2015-09-01
公明新聞:2015年9月1日(火)付
参院で審議が続いている「平和安全法制」の関連法案についてQ&A形式で説明します。
A 日本の安全保障環境が厳しさを増しているため
日本を取り巻く安全保障環境が大きく変化し、厳しさを増しています。特に、北朝鮮の弾道ミサイル関連技術は飛躍的な進歩を遂げ、核実験も3回実施しています。中国の軍備増強と海洋進出も著しくなっています。
平和安全法制の整備によって、切れ目のない防衛体制を構築することで日米同盟の抑止力を高め、紛争を未然に防止することができます。また、日本の繁栄と安全には国際社会の平和が不可欠です。そのため、国際社会の平和と安全のために貢献することも必要です。
A 他国防衛を禁じた憲法解釈の根幹は変えていない
憲法9条が認めているのは自国防衛のための武力行使であり、他国防衛のための集団的自衛権の行使は禁じています。
この政府解釈の論理の根幹は今回の平和安全法制でも一切変更されていません。
昨年の閣議決定では、もっぱら他国防衛にならないための明確な歯止めとして「自衛の措置」の新3要件を定めました。
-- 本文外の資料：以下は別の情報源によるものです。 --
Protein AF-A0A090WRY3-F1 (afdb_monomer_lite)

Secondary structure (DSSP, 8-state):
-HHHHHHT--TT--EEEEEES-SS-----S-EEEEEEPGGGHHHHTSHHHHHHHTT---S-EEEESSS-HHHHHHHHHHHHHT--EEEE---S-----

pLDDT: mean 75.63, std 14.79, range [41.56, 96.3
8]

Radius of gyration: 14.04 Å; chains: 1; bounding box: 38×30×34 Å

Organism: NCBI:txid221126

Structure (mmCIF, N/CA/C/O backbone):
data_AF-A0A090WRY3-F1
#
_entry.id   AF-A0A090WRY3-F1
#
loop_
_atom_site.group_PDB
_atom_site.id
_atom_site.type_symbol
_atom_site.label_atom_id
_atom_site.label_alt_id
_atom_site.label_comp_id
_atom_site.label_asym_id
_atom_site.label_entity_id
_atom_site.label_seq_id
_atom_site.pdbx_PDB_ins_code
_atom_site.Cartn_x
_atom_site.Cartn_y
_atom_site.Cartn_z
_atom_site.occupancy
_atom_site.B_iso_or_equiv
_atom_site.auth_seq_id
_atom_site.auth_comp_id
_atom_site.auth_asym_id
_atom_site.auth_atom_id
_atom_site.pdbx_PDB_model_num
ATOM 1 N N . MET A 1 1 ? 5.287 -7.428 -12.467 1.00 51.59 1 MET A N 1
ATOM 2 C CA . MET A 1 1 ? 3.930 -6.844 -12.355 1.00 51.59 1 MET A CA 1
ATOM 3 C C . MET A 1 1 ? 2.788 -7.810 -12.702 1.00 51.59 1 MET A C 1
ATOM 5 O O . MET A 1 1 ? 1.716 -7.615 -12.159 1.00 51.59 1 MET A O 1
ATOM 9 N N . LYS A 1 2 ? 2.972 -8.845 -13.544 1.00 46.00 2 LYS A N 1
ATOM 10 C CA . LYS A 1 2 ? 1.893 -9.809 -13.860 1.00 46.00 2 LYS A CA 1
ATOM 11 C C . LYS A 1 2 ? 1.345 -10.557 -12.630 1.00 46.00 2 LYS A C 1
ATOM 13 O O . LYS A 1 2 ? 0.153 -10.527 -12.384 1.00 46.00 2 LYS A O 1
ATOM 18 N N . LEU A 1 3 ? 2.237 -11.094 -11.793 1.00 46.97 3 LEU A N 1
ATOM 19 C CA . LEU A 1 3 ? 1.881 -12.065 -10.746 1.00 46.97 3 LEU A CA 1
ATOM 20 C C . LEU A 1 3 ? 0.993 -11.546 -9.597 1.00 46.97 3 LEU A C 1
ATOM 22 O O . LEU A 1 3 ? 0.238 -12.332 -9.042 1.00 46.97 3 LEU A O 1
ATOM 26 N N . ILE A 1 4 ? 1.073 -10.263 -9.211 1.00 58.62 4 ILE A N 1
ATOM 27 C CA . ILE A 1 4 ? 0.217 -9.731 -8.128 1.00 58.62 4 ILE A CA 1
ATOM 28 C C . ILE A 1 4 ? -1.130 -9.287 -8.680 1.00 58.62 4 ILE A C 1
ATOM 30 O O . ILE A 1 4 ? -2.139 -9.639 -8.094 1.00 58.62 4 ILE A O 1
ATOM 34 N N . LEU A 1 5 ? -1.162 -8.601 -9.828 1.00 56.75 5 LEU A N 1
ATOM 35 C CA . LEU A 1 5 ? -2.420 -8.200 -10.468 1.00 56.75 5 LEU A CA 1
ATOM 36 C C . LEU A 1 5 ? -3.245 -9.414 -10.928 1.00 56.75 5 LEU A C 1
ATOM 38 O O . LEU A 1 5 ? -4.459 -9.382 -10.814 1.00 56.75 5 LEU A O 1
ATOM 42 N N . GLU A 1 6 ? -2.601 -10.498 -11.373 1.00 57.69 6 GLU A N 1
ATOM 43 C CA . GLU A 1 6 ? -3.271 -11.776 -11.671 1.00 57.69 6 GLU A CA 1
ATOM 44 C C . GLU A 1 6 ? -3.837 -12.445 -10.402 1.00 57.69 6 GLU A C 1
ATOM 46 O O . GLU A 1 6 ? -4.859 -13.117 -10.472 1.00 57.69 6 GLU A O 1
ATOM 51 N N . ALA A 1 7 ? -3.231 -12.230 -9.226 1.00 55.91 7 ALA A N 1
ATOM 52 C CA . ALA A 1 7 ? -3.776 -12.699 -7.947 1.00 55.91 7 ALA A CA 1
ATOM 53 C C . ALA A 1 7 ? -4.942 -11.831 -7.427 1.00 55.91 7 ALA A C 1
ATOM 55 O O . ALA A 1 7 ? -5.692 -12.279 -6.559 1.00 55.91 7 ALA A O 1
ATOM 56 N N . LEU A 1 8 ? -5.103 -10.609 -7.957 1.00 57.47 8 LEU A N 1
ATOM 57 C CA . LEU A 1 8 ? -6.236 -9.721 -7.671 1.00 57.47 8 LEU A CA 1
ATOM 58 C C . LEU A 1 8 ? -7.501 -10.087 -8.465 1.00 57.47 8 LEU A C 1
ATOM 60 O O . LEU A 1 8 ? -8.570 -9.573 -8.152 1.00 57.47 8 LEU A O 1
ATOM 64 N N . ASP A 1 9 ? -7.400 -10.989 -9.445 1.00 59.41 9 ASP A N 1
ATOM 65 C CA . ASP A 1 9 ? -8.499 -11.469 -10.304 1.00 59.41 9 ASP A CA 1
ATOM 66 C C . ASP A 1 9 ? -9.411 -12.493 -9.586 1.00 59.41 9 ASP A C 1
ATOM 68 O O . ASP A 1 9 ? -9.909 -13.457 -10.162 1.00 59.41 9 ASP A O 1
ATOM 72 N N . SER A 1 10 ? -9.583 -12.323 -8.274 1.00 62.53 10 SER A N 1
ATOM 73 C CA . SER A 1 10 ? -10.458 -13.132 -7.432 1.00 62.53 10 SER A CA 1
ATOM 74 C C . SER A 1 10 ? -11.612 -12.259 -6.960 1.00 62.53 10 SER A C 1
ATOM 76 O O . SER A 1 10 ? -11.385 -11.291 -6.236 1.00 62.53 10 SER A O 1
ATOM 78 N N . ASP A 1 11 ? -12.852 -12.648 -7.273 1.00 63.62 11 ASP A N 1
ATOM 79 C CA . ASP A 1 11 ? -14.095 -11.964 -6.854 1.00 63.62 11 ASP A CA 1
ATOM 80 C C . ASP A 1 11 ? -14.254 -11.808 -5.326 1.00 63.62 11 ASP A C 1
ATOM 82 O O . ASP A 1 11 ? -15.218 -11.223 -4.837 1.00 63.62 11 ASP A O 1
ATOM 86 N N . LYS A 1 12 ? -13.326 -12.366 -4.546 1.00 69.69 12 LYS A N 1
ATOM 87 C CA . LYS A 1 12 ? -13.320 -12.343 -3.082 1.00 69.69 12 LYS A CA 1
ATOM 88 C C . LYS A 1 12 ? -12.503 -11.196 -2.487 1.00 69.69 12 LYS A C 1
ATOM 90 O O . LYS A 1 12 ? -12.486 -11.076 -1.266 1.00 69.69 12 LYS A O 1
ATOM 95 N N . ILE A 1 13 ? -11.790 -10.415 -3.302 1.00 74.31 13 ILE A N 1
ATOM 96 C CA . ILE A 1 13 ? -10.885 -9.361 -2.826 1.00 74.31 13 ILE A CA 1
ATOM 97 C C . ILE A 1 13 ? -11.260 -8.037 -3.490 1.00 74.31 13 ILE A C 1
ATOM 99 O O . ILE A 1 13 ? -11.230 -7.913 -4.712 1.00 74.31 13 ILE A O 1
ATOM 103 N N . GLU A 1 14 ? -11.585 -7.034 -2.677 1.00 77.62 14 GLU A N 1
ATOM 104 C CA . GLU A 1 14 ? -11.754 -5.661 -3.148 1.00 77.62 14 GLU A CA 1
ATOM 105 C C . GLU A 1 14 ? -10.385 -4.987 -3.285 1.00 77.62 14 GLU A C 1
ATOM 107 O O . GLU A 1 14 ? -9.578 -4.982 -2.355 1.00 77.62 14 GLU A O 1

自衛隊が武力行使を許されるのは、わが国が武力攻撃を受けた場合と同様な深刻、重大な被害が国民に及ぶことが明らかな場合に限られます。解釈改憲といった批判は的外れです。
A 自衛隊が海外で武力行使をすることはできない
海外での武力行使(いわゆる海外派兵)を禁じた憲法9条の政府解釈は何ら変えていません。
そのため、国際社会の平和と安全のために自衛隊が実施する貢献は、武力の行使であってはならず、国連平和維持活動(PKO)や、国際平和のために活動する外国軍隊への後方支援活動に限定されます。
特に、輸送や補給などの後方支援の場合、現に戦闘が行われている場所では実施しません。そのため、自衛隊の後方支援が他国軍隊の武力行使と一体化することもありません。自衛隊が外国の戦争に参加することはあり得ません。
A 平和憲法の下、自国防衛に徹する基本方針は不変
「自衛の措置」の新3要件は、あくまでも自国防衛のために自衛隊による武力行使が許される要件であり、憲法の専守防衛の大原則の枠内です。
戦後70年間、日本は平和憲法の下で、専守防衛に徹し、他国に脅威を与える軍事大国とはならず、非核三原則を守るとの安全保障政策の基本方針を堅持してきました。
この根幹は今後も一切変わりません。平和安全法制の整備により、万一の事態にしっかり備えると同時に、何よりも外交による平和的解決を最優先していきます。
後方支援とは
輸送や補給をすること。後方支援をする自衛隊は外国軍隊の指揮下には入らない。支援対象となる他国軍隊により現に戦闘行為が行われている現場では実施しないだけでなく、現実に活動を行う期間について戦闘行為がないと見込まれる地域を指定して自衛隊を派遣する。